## Extracted material
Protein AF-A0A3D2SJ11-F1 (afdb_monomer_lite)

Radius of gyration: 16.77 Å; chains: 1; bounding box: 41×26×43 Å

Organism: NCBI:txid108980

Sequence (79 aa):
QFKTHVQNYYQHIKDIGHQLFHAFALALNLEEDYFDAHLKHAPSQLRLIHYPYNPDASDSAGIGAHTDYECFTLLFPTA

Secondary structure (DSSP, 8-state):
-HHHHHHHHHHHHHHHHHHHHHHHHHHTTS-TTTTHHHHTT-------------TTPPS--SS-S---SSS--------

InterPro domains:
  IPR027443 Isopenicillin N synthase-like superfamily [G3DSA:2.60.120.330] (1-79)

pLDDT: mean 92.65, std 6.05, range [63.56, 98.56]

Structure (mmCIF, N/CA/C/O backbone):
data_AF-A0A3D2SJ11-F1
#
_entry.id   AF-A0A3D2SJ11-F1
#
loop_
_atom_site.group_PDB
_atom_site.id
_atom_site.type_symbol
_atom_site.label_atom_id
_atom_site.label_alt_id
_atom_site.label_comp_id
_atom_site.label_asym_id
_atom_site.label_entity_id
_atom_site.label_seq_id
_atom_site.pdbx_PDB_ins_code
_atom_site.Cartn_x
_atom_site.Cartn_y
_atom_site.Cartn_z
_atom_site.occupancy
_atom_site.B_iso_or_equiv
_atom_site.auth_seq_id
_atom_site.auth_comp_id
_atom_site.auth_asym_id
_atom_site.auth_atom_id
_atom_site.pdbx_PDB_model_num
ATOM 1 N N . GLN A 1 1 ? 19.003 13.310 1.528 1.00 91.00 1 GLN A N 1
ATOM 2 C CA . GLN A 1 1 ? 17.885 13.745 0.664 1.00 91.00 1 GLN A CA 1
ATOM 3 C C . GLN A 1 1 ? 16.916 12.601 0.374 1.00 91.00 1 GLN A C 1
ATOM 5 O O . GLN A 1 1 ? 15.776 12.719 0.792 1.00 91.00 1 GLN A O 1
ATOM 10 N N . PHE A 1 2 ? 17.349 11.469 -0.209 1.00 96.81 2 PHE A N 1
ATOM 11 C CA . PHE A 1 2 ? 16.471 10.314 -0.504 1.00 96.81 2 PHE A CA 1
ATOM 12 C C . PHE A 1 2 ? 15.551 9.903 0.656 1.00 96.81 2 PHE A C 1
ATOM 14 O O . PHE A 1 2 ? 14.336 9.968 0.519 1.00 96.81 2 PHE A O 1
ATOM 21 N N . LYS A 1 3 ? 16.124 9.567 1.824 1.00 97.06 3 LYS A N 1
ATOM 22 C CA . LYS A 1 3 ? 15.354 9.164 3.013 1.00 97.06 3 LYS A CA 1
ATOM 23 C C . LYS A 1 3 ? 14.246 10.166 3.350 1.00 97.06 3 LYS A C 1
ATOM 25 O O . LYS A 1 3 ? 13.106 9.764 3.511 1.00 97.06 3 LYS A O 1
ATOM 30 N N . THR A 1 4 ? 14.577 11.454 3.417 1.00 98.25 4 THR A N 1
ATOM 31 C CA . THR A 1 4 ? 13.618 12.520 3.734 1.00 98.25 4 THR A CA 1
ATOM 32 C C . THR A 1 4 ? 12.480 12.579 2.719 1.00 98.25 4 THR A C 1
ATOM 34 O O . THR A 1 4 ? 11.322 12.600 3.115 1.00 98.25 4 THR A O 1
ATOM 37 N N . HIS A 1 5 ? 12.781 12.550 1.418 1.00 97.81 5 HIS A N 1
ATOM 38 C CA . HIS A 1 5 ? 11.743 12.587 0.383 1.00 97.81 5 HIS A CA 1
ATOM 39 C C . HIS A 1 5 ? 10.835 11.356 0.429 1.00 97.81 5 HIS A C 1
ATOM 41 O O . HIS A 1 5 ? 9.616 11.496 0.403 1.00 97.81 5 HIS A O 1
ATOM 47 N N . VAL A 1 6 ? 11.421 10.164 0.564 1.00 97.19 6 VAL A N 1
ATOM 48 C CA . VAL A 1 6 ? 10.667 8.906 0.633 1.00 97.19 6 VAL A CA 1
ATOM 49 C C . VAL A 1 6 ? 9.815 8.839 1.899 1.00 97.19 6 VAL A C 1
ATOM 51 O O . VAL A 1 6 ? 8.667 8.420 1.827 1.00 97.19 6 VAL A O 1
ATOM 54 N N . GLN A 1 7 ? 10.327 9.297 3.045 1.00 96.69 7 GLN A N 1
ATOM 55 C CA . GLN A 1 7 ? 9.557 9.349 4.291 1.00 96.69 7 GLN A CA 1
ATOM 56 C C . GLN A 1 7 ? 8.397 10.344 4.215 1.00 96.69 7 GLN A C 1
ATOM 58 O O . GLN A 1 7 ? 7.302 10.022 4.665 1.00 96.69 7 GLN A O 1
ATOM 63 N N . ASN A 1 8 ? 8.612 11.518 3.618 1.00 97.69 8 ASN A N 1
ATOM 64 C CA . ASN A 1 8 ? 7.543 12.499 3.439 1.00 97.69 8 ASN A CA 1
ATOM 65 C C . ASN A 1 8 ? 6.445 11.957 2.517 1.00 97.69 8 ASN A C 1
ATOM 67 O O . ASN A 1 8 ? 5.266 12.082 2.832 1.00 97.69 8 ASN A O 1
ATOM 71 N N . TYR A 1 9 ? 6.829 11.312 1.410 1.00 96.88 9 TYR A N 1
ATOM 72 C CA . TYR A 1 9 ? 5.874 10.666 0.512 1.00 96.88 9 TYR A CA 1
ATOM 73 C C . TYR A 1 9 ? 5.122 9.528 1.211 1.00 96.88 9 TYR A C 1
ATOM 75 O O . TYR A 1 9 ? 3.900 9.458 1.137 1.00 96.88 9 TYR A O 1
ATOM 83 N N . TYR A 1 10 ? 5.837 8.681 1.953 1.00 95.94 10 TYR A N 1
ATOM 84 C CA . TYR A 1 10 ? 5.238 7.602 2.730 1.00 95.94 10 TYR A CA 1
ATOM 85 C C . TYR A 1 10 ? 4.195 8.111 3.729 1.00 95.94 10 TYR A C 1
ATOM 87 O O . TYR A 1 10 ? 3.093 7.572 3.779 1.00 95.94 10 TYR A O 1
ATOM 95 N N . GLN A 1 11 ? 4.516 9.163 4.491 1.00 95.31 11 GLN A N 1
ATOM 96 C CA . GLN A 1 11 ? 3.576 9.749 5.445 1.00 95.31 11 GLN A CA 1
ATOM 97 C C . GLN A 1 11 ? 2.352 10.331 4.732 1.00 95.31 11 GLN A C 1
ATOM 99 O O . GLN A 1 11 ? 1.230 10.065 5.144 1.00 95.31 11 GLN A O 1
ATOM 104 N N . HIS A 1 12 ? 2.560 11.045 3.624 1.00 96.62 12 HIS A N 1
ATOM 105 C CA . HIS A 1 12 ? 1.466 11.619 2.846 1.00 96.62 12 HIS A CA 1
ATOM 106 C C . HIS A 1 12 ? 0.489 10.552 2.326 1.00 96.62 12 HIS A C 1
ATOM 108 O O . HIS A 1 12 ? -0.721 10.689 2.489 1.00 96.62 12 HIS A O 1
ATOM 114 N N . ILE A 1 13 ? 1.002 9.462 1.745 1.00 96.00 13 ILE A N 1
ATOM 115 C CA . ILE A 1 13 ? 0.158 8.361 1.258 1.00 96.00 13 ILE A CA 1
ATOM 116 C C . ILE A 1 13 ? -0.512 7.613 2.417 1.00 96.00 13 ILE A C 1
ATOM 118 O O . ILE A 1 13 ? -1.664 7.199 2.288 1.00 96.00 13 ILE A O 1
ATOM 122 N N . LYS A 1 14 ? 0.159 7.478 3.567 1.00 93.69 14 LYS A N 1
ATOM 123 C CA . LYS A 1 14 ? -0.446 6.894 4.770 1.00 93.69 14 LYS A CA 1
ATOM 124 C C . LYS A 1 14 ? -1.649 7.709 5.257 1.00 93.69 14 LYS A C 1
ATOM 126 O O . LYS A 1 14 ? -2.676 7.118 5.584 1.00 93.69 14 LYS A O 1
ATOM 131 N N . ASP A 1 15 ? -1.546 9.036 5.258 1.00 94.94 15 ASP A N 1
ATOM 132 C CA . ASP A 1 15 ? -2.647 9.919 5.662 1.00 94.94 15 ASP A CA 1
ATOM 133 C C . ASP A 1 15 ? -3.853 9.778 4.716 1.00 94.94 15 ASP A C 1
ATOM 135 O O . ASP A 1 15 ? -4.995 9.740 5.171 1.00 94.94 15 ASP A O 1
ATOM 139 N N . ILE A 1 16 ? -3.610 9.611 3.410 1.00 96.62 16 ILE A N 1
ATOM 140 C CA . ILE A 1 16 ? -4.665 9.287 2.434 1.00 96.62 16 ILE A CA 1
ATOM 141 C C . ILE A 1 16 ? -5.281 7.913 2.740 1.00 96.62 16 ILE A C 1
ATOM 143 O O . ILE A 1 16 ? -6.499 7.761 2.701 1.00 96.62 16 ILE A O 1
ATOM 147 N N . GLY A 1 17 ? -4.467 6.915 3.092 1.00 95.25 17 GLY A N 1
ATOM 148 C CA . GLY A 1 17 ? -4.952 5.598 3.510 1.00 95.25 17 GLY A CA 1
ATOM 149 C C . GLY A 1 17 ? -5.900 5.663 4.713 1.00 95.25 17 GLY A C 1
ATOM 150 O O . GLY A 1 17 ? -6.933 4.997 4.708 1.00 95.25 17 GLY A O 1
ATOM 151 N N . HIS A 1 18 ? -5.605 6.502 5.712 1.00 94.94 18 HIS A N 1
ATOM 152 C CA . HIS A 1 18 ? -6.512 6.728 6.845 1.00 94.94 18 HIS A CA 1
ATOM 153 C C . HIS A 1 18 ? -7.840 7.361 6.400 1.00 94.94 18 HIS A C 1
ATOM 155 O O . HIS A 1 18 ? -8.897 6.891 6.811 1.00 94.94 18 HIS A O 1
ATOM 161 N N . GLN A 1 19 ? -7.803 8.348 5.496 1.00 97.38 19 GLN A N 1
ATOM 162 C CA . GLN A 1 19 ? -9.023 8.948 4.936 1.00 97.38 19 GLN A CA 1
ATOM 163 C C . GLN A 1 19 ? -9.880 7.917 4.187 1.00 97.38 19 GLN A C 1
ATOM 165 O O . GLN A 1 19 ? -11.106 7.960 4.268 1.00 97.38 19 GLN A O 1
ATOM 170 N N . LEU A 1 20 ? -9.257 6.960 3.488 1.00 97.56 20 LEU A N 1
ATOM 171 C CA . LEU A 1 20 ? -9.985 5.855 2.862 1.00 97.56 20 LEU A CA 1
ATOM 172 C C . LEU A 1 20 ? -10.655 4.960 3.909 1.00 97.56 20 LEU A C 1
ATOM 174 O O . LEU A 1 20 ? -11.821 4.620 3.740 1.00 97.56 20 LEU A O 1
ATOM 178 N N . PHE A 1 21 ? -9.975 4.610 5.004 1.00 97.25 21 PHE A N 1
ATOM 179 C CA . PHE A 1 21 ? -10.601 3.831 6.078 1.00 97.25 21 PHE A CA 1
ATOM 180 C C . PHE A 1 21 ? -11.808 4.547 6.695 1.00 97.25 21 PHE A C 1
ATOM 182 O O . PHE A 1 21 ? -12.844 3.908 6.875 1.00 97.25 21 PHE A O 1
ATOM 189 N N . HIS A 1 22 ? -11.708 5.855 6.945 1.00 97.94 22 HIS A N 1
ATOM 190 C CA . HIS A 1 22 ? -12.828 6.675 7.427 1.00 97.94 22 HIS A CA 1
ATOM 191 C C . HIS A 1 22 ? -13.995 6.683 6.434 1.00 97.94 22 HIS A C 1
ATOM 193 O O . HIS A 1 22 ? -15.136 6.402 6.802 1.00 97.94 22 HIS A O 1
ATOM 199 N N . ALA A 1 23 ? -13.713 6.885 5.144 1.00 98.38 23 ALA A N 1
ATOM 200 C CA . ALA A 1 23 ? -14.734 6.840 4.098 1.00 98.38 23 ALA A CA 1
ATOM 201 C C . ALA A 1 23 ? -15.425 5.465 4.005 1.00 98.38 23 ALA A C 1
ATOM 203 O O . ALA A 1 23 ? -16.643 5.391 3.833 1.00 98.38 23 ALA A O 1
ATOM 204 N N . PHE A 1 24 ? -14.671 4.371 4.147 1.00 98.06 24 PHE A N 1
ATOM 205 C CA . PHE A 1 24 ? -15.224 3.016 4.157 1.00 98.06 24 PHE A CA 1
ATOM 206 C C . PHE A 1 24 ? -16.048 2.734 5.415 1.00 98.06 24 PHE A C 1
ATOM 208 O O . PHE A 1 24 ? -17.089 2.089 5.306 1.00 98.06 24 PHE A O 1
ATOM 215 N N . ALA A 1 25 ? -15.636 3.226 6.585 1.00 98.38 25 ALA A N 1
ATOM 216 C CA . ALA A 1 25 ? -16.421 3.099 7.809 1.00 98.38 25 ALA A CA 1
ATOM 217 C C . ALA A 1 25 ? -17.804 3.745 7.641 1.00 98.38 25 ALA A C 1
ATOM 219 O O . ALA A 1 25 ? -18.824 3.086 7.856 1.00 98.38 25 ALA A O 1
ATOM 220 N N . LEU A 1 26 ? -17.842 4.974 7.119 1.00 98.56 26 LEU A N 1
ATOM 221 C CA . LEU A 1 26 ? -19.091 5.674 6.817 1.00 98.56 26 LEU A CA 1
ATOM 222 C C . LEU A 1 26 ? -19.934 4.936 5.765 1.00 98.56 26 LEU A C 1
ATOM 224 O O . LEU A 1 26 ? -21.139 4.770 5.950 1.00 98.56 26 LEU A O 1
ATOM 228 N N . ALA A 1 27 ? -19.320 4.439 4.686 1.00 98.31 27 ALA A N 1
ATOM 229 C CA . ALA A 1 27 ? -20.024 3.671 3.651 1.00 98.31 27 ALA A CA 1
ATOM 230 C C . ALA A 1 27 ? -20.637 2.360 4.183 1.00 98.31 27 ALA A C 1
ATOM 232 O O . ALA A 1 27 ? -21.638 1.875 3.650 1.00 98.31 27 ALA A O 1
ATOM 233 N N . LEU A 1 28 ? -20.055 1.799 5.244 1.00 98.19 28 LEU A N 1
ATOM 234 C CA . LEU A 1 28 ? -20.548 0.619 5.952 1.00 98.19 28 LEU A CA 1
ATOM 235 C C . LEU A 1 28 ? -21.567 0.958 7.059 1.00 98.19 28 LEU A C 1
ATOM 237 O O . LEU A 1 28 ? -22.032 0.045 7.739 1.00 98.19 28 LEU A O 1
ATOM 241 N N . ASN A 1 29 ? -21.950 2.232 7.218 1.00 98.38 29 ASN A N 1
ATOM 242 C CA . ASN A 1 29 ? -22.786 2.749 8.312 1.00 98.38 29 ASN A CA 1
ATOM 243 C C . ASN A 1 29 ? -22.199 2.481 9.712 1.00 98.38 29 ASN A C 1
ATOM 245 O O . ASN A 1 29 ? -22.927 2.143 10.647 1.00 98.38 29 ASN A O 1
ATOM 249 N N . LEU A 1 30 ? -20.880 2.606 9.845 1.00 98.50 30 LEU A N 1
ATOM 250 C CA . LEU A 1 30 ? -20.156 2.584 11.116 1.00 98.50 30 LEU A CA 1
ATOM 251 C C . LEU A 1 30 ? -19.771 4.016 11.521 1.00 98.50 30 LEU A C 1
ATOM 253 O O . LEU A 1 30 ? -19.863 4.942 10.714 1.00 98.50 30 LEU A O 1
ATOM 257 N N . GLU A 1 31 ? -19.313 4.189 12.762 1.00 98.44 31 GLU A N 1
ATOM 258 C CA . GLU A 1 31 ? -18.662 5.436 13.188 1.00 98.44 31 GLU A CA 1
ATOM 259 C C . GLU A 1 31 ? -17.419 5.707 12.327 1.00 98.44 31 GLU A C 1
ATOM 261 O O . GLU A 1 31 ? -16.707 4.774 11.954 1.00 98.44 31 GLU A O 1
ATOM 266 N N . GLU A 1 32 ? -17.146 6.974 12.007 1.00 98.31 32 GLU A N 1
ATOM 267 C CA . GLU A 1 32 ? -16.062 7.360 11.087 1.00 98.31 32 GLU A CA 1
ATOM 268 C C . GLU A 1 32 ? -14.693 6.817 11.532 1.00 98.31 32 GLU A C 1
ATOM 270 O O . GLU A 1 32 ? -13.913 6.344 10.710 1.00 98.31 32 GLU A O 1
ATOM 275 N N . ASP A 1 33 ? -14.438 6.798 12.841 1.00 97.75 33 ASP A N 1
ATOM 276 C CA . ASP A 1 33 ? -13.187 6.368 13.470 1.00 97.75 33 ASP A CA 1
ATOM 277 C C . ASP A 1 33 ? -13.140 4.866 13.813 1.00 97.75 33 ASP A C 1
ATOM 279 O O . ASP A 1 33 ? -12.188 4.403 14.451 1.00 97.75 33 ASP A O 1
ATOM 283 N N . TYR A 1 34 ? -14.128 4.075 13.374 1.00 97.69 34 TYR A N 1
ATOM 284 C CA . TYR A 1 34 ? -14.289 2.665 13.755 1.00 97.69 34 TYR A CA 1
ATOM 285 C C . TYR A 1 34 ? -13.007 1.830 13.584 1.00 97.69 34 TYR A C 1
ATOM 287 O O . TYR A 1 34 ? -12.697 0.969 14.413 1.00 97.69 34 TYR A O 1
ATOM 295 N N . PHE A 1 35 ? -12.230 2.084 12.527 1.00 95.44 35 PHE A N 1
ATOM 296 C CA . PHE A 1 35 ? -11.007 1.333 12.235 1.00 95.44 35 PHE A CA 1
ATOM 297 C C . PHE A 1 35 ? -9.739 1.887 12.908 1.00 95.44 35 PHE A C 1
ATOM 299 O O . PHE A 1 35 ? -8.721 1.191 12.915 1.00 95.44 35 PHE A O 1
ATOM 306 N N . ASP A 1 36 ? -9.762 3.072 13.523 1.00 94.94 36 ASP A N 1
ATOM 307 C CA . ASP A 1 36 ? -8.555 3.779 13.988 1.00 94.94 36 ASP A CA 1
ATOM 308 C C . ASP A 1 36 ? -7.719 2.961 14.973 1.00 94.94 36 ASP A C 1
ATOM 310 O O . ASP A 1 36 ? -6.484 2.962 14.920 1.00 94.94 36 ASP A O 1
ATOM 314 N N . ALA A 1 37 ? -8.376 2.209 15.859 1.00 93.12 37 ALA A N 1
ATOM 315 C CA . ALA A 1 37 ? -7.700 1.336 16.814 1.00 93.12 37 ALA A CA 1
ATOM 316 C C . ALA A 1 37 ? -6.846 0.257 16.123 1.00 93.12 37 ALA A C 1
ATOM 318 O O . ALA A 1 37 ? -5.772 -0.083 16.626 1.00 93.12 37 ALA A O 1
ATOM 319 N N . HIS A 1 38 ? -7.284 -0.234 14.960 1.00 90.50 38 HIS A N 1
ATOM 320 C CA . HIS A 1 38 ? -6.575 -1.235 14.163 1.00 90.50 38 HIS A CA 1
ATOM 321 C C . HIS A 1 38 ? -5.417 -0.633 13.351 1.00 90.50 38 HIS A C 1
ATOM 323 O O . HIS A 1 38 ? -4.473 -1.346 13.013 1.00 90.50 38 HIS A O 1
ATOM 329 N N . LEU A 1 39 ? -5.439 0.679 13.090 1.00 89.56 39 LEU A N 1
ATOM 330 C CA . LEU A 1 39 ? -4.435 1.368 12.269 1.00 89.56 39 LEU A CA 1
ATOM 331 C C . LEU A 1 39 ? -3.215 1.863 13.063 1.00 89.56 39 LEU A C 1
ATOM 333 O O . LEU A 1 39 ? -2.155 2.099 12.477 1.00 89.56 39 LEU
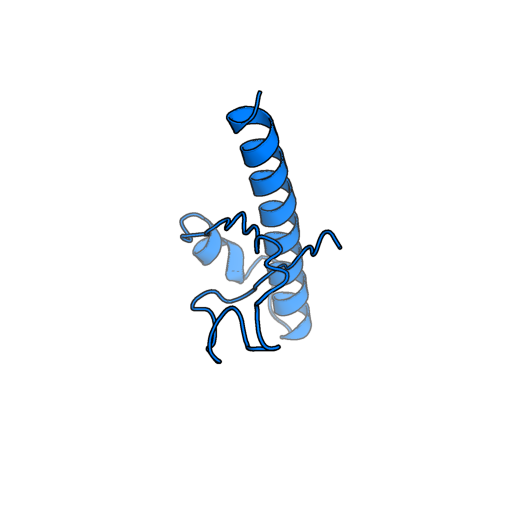 A O 1
ATOM 337 N N . LYS A 1 40 ? -3.307 1.971 14.398 1.00 84.44 40 LYS A N 1
ATOM 338 C CA . LYS A 1 40 ? -2.233 2.520 15.261 1.00 84.44 40 LYS A CA 1
ATOM 339 C C . LYS A 1 40 ? -0.871 1.845 15.077 1.00 84.44 40 LYS A C 1
ATOM 341 O O . LYS A 1 40 ? 0.1
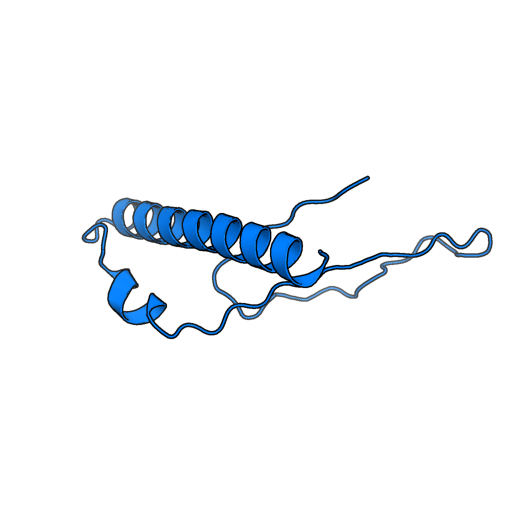59 2.518 15.116 1.00 84.44 40 LYS A O 1
ATOM 346 N N . HIS A 1 41 ? -0.865 0.530 14.875 1.00 82.44 41 HIS A N 1
ATOM 347 C CA . HIS A 1 41 ? 0.350 -0.277 14.715 1.00 82.44 41 HIS A CA 1
ATOM 348 C C . HIS A 1 41 ? 0.302 -1.160 13.467 1.00 82.44 41 HIS A C 1
ATOM 350 O O . HIS A 1 41 ? 1.000 -2.172 13.400 1.00 82.44 41 HIS A O 1
ATOM 356 N N . ALA A 1 42 ? -0.528 -0.792
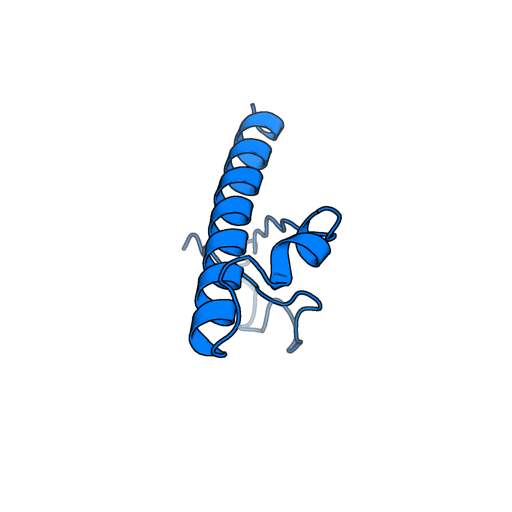 12.489 1.00 79.38 42 ALA A N 1
ATOM 357 C CA . ALA A 1 42 ? -0.638 -1.554 11.259 1.00 79.38 42 ALA A CA 1
ATOM 358 C C . ALA A 1 42 ? 0.710 -1.540 10.513 1.00 79.38 42 ALA A C 1
ATOM 360 O O . ALA A 1 42 ? 1.285 -0.462 10.307 1.00 79.38 42 ALA A O 1
ATOM 361 N N . PRO A 1 43 ? 1.237 -2.710 10.110 1.00 77.44 43 PRO A N 1
ATOM 362 C CA . PRO A 1 43 ? 2.347 -2.745 9.177 1.00 77.44 43 PRO A CA 1
ATOM 363 C C . PRO A 1 43 ? 1.864 -2.180 7.836 1.00 77.44 43 PRO A C 1
ATOM 365 O O . PRO A 1 43 ? 0.842 -2.607 7.311 1.00 77.44 43 PRO A O 1
ATOM 368 N N . SER A 1 44 ? 2.600 -1.220 7.284 1.00 83.94 44 SER A N 1
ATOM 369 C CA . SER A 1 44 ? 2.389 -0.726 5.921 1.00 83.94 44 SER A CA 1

## What you are asked to do
When you reach the line containing "ATOM 250 C CA" in the data above, start copying exactly, and stop after the line containing "ATOM 276 C CA".

## Task result
ATOM 250 C CA . LEU A 1 30 ? -20.156 2.584 11.116 1.00 98.50 30 LEU A CA 1
ATOM 251 C C . LEU A 1 30 ? -19.771 4.016 11.521 1.00 98.50 30 LEU A C 1
ATOM 253 O O . LEU A 1 30 ? -19.863 4.942 10.714 1.00 98.50 30 LEU A O 1
ATOM 257 N N . GLU A 1 31 ? -19.313 4.189 12.762 1.00 98.44 31 GLU A N 1
ATOM 258 C CA . GLU A 1 31 ? -18.662 5.436 13.188 1.00 98.44 31 GLU A CA 1
ATOM 259 C C . GLU A 1 31 ? -17.419 5.707 12.327 1.00 98.44 31 GLU A C 1
ATOM 261 O O . GLU A 1 31 ? -16.707 4.774 11.954 1.00 98.44 31 GLU A O 1
ATOM 266 N N . GLU A 1 32 ? -17.146 6.974 12.007 1.00 98.31 32 GLU A N 1
ATOM 267 C CA . GLU A 1 32 ? -16.062 7.360 11.087 1.00 98.31 32 GLU A CA 1
ATOM 268 C C . GLU A 1 32 ? -14.693 6.817 11.532 1.00 98.31 32 GLU A C 1
ATOM 270 O O . GLU A 1 32 ? -13.913 6.344 10.710 1.00 98.31 32 GLU A O 1
ATOM 275 N N . ASP A 1 33 ? -14.438 6.798 12.841 1.00 97.75 33 ASP A N 1
ATOM 276 C CA . ASP A 1 33 ? -13.187 6.368 13.470 1.00 97.75 33 ASP A CA 1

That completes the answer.